Так что, на Марии Валентиновне был надет свободный строгий костюм с юбкой сильно ниже колена, пиджак-балахон, ярко-белая блузка, застёгнутая до шеи и бескаблучные мягкие лодочки, которые тоже не выбивались из стиля.
В общем, прилипший сейчас к нёбу язык дипломированного бухгалтера, в принципе, знал, что делал. Для полной гармонии образа, Марии Валентиновне как раз не хватало именно шепелявости. Такая себе логичная вишенка на торте среди букета пикантных изюминок…
В двери что-то зашебуршало, как будто кто-то неведомый и тайный в том, закрытом мире, лихорадочно пытался нащупать ручку, чтоб вырваться… потом врата, практически, ада резко разверзлись и перед замершей в приёмной публикой возникло прекрасное видение – сестра-близняшка тех четырёх девиц, которые так напугали своей неземной прекрасностью Марию Валентиновну.
На перекошенном ужасом личике видения отчётливо просматривались дорожки слёз, полностью дискредитируя её свежий цвет лица, поскольку эти самые дорожки взрыли довольно глубокий слой, как оказалось, ненатуральной свежести.

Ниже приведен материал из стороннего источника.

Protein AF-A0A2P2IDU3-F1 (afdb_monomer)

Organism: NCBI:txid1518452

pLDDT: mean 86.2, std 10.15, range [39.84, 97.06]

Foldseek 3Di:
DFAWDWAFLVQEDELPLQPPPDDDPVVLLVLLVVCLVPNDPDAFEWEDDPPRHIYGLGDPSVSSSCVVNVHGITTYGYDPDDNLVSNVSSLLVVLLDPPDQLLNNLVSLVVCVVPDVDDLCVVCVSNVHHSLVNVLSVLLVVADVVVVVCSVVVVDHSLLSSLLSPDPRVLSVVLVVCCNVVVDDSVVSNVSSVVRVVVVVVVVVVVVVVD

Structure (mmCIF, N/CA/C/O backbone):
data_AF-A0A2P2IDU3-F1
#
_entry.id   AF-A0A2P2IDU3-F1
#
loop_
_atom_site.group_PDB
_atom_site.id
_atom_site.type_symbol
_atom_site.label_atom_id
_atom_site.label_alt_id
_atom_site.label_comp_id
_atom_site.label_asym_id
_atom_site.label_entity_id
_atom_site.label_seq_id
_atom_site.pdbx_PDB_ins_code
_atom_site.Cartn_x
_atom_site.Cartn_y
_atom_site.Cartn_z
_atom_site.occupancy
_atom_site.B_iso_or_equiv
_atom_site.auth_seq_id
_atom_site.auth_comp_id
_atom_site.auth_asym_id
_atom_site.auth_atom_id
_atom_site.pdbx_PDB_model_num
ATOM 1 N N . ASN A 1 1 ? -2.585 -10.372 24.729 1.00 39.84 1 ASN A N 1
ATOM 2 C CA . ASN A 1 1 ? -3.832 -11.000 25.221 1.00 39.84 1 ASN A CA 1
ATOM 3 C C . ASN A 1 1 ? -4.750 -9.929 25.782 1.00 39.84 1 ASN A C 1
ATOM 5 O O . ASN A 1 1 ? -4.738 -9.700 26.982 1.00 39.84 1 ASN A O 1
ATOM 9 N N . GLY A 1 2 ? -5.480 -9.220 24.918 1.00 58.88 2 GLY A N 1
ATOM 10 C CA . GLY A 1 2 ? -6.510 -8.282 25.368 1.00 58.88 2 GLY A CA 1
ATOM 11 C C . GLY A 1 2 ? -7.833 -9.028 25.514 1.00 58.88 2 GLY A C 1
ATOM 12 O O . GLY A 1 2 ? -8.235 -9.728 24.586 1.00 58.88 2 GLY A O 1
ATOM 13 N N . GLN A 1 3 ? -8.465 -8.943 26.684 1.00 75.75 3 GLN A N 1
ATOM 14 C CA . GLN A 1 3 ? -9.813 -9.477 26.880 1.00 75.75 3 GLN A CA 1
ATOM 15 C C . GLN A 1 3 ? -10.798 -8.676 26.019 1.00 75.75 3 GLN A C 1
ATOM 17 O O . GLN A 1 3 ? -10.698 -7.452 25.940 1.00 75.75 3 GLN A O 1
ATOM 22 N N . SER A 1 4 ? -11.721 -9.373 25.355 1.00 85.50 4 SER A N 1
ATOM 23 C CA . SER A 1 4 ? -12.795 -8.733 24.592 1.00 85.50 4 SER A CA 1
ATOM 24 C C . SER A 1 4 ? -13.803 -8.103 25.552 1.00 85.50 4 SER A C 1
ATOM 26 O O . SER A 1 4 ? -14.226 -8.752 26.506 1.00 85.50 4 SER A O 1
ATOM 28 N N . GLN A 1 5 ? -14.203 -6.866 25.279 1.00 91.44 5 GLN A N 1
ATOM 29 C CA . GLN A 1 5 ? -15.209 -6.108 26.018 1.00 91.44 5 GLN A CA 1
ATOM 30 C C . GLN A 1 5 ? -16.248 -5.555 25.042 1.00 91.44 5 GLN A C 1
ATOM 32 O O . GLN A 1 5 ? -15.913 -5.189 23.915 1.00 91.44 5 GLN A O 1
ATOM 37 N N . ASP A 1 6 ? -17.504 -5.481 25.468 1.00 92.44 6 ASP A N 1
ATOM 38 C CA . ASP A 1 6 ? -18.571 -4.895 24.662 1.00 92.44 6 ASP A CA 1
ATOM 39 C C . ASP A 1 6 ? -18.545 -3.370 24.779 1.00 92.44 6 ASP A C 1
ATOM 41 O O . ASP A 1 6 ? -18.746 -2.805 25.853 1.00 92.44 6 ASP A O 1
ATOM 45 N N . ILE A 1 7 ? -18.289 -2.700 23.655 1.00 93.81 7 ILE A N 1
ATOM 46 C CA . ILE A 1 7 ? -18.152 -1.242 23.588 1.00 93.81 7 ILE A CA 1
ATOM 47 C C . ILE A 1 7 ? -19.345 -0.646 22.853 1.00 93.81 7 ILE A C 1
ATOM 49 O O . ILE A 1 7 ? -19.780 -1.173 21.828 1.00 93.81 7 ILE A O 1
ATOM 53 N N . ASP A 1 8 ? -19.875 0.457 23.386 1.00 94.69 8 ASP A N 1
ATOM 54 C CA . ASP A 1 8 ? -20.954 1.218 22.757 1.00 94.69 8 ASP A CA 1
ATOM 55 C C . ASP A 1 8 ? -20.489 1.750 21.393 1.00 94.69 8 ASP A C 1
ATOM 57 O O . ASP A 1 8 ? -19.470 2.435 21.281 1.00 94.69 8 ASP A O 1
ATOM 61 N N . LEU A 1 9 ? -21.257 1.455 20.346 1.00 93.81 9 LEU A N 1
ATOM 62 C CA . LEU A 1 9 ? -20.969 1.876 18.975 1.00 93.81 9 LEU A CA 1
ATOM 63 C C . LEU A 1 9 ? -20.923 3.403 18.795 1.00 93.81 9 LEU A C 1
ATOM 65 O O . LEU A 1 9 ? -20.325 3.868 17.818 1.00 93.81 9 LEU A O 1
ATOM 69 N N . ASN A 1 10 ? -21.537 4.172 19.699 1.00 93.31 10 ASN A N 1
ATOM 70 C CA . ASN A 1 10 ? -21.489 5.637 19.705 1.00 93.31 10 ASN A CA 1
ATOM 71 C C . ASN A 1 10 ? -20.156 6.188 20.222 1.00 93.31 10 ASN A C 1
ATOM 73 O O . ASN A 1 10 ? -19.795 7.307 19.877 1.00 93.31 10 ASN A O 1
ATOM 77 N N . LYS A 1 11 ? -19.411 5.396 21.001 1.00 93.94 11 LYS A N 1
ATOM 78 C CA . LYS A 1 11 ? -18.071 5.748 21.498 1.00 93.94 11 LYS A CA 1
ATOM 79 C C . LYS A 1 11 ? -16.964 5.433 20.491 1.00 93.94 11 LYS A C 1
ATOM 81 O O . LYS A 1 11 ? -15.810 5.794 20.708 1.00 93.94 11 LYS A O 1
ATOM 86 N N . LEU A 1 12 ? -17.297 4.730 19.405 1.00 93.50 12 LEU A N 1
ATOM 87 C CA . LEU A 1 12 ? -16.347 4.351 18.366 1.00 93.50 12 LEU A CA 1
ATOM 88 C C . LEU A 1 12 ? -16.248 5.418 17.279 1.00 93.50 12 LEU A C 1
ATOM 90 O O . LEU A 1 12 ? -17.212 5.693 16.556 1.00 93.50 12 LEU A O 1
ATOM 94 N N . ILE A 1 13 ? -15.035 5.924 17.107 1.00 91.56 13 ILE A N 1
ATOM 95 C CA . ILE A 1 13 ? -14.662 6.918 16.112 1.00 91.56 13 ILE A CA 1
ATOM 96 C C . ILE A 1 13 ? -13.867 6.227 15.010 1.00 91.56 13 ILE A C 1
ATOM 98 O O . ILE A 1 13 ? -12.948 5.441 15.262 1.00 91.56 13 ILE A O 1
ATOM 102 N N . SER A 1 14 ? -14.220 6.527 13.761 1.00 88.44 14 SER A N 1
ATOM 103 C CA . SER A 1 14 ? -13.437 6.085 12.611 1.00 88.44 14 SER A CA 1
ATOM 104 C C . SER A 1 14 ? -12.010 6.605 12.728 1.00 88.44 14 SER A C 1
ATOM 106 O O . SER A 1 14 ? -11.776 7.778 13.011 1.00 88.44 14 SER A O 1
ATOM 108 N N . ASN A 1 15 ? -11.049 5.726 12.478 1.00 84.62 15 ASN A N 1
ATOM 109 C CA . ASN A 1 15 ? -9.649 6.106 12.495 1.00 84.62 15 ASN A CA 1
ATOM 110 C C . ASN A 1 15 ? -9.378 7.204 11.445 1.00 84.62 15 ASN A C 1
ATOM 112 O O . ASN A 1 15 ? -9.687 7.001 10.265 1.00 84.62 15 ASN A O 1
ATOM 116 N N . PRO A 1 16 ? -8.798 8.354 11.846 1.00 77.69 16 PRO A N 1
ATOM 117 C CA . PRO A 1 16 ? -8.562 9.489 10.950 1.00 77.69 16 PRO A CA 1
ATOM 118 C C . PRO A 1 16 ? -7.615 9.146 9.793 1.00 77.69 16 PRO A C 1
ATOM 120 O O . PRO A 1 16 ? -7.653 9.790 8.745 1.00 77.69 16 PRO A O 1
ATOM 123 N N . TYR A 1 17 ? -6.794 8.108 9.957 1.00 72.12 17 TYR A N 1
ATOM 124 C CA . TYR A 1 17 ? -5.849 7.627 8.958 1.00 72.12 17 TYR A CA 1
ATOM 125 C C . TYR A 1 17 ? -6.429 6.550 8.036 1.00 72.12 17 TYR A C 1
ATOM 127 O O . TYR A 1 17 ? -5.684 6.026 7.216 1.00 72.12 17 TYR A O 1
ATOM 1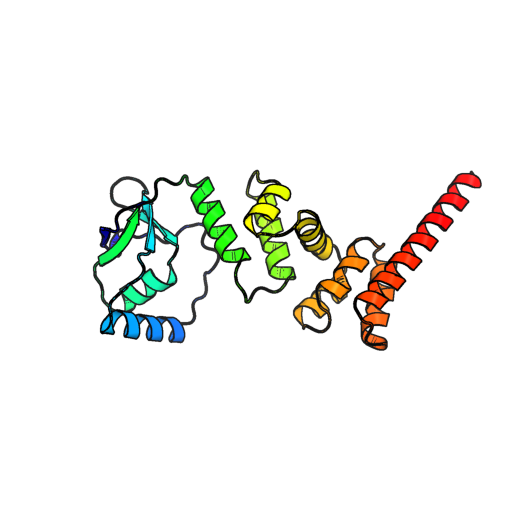35 N N . GLN A 1 18 ? -7.718 6.203 8.141 1.00 70.31 18 GLN A N 1
ATOM 136 C CA . GLN A 1 18 ? -8.361 5.185 7.306 1.00 70.31 18 GLN A CA 1
ATOM 137 C C . GLN A 1 18 ? -8.485 5.673 5.845 1.00 70.31 18 GLN A C 1
ATOM 139 O O . GLN A 1 18 ? -9.313 6.544 5.552 1.00 70.31 18 GLN A O 1
ATOM 144 N N . PRO A 1 19 ? -7.714 5.128 4.883 1.00 61.88 19 PRO A N 1
ATOM 145 C CA . PRO A 1 19 ? -7.777 5.576 3.494 1.00 61.88 19 PRO A CA 1
ATOM 146 C C . PRO A 1 19 ? -9.030 5.075 2.770 1.00 61.88 19 PRO A C 1
ATOM 148 O O . PRO A 1 19 ? -9.457 5.692 1.787 1.00 61.88 19 PRO A O 1
ATOM 151 N N . ARG A 1 20 ? -9.663 3.982 3.231 1.00 69.62 20 ARG A N 1
ATOM 152 C CA . ARG A 1 20 ? -10.892 3.482 2.608 1.00 69.62 20 ARG A CA 1
ATOM 153 C C . A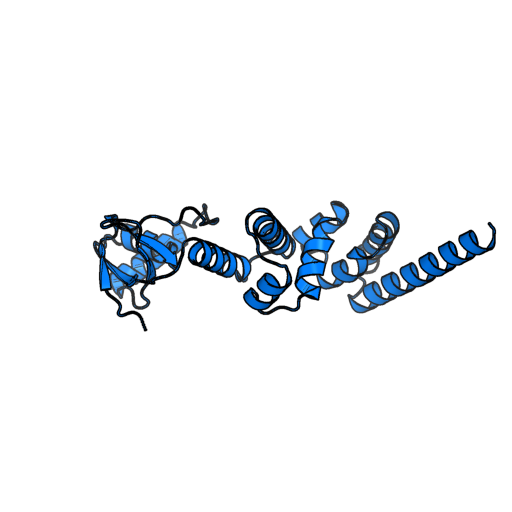RG A 1 20 ? -12.065 4.403 2.935 1.00 69.62 20 ARG A C 1
ATOM 155 O O . ARG A 1 20 ? -12.705 4.286 3.973 1.00 69.62 20 ARG A O 1
ATOM 162 N N . LYS A 1 21 ? -12.394 5.281 1.987 1.00 67.75 21 LYS A N 1
ATOM 163 C CA . LYS A 1 21 ? -13.574 6.159 2.066 1.00 67.75 21 LYS A CA 1
ATOM 164 C C . LYS A 1 21 ? -14.817 5.568 1.394 1.00 67.75 21 LYS A C 1
ATOM 166 O O . LYS A 1 21 ? -15.933 5.907 1.776 1.00 67.75 21 LYS A O 1
ATOM 171 N N . LYS A 1 22 ? -14.641 4.663 0.421 1.00 72.50 22 LYS A N 1
ATOM 172 C CA . LYS A 1 22 ? -15.738 4.017 -0.320 1.00 72.50 22 LYS A CA 1
ATOM 173 C C . LYS A 1 22 ? -15.981 2.587 0.170 1.00 72.50 22 LYS A C 1
ATOM 175 O O . LYS A 1 22 ? -15.062 1.767 0.235 1.00 72.50 22 LYS A O 1
ATOM 180 N N . PHE A 1 23 ? -17.235 2.284 0.481 1.00 78.62 23 PHE A N 1
ATOM 181 C CA . PHE A 1 23 ? -17.688 0.961 0.903 1.00 78.62 23 PHE A CA 1
ATOM 182 C C . PHE A 1 23 ? -18.832 0.517 -0.000 1.00 78.62 23 PHE A C 1
ATOM 184 O O . PHE A 1 23 ? -19.706 1.322 -0.315 1.00 78.62 23 PHE A O 1
ATOM 191 N N . ASN A 1 24 ? -18.816 -0.750 -0.411 1.00 84.00 24 ASN A N 1
ATOM 192 C CA . ASN A 1 24 ? -19.917 -1.335 -1.160 1.00 84.00 24 ASN A CA 1
ATOM 193 C C . ASN A 1 24 ? -21.096 -1.559 -0.201 1.00 84.00 24 ASN A C 1
ATOM 195 O O . ASN A 1 24 ? -20.972 -2.285 0.788 1.00 84.00 24 ASN A O 1
ATOM 199 N N . ILE A 1 25 ? -22.213 -0.887 -0.472 1.00 86.88 25 ILE A N 1
ATOM 200 C CA . ILE A 1 25 ? -23.407 -0.907 0.378 1.00 86.88 25 ILE A CA 1
ATOM 201 C C . ILE A 1 25 ? -24.049 -2.300 0.380 1.00 86.88 25 ILE A C 1
ATOM 203 O O . ILE A 1 25 ? -24.492 -2.757 1.431 1.00 86.88 25 ILE A O 1
ATOM 207 N N . GLU A 1 26 ? -24.039 -3.008 -0.750 1.00 87.00 26 GLU A N 1
ATOM 208 C CA . GLU A 1 26 ? -24.606 -4.357 -0.852 1.00 87.00 26 GLU A CA 1
ATOM 209 C C . GLU A 1 26 ? -23.835 -5.354 0.020 1.00 87.00 26 GLU A C 1
ATOM 211 O O . GLU A 1 26 ? -24.429 -6.072 0.825 1.00 87.00 26 GLU A O 1
ATOM 216 N N . GLU A 1 27 ? -22.499 -5.327 -0.049 1.00 86.19 27 GLU A N 1
ATOM 217 C CA . GLU A 1 27 ? -21.640 -6.150 0.812 1.00 86.19 27 GLU A CA 1
ATOM 218 C C . GLU A 1 27 ? -21.823 -5.822 2.302 1.00 86.19 27 GLU A C 1
ATOM 220 O O . GLU A 1 27 ? -21.784 -6.719 3.147 1.00 86.19 27 GLU A O 1
ATOM 225 N N . LEU A 1 28 ? -22.006 -4.540 2.646 1.00 89.31 28 LEU A N 1
ATOM 226 C CA . LEU A 1 28 ? -22.260 -4.124 4.027 1.00 89.31 28 LEU A CA 1
ATOM 227 C C . LEU A 1 28 ? -23.613 -4.628 4.536 1.00 89.31 28 LEU A C 1
ATOM 229 O O . LEU A 1 28 ? -23.677 -5.112 5.663 1.00 89.31 28 LEU A O 1
ATOM 233 N N . ASN A 1 29 ? -24.665 -4.560 3.718 1.00 89.69 29 ASN A N 1
ATOM 234 C CA . ASN A 1 29 ? -25.987 -5.083 4.065 1.00 89.69 29 ASN A CA 1
ATOM 235 C C . ASN A 1 29 ? -25.967 -6.609 4.223 1.00 89.69 29 ASN A C 1
ATOM 237 O O . ASN A 1 29 ? -26.548 -7.138 5.171 1.00 89.69 29 ASN A O 1
ATOM 241 N N . GLY A 1 30 ? -25.2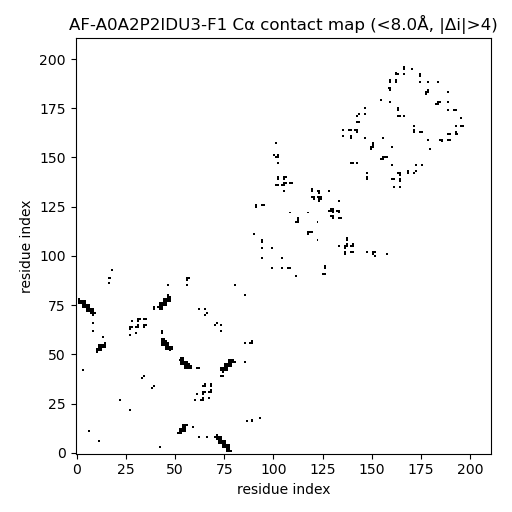44 -7.322 3.352 1.00 88.00 30 GLY A N 1
ATOM 242 C CA . GLY A 1 30 ? -25.026 -8.763 3.493 1.00 88.00 30 GLY A CA 1
ATOM 243 C C . GLY A 1 30 ? -24.345 -9.117 4.819 1.00 88.00 30 GLY A C 1
ATOM 244 O O . GLY A 1 30 ? -24.814 -9.990 5.554 1.00 88.00 30 GLY A O 1
ATOM 245 N N . LEU A 1 31 ? -23.286 -8.384 5.179 1.00 87.94 31 LEU A N 1
ATOM 246 C CA . LEU A 1 31 ? -22.601 -8.556 6.461 1.00 87.94 31 LEU A CA 1
ATOM 247 C C . LEU A 1 31 ? -23.505 -8.199 7.651 1.00 87.94 31 LEU A C 1
ATOM 249 O O . LEU A 1 31 ? -23.510 -8.924 8.642 1.00 87.94 31 LEU A O 1
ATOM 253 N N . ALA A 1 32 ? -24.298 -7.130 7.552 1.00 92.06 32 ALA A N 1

Девушка напоследок всхлипнула, окатила сочувственным взглядом всех четверых своих сестричек и кинулась прочь.
Селектор ожил хриплым приятным мужским голосом. То есть, конечно, он мог бы позволить себе быть приятным… Но, явно, не захотел и не позволил.
- Елизавета, - прохрипел селектор, - следующую!
Елизавета, та самая дама на секретарском месте, ободряюще кивнула кому-то из Богинь, и к двери выскочила шикарная брюнетка в серебряной маечке, которая заменяла красотке платье.
Мария Валентиновна ещё раз окинула хмурым взглядом свой наряд и печально посмотрела на Елизавету. Та, в свою очередь, вдруг залихватски подмигнула Маше и улыбнулась.
«Вот чёрт! – расстроилась и без того вся распечаленная девушка, - Теперь из-за флюса все думают, что я им подмигиваю! Типа, я – такая вся из себя бедовая кокетка, которой всё нипочём: ни мышиный наряд, ни ассиметричное личико а ля поздний Пикассо»…
Брюнетка надолго в кабинете Большого Босса не задержалась. И, видимо, впечатлившись тем, какой эффект оставляют слёзы на прекрасных девичьих личиках, она предалась другой эмоции – злости. Шандарахнув со всей силы дверью, гневная Богиня презрительно хмыкнула своим трём товаркам, намекая, что вот она отстрелялась, а этим бедолагам всё ещё только предстоит, и вихрем покинула помещение.
Троица прелестниц с благоговейным ужасом покосившись на селектор, замерла… Одна из сидящих вскочила, заторопилась и, сославшись на неубедительное: «Ой! Я ж забыла про утюг!», стремглав рванула к выходу.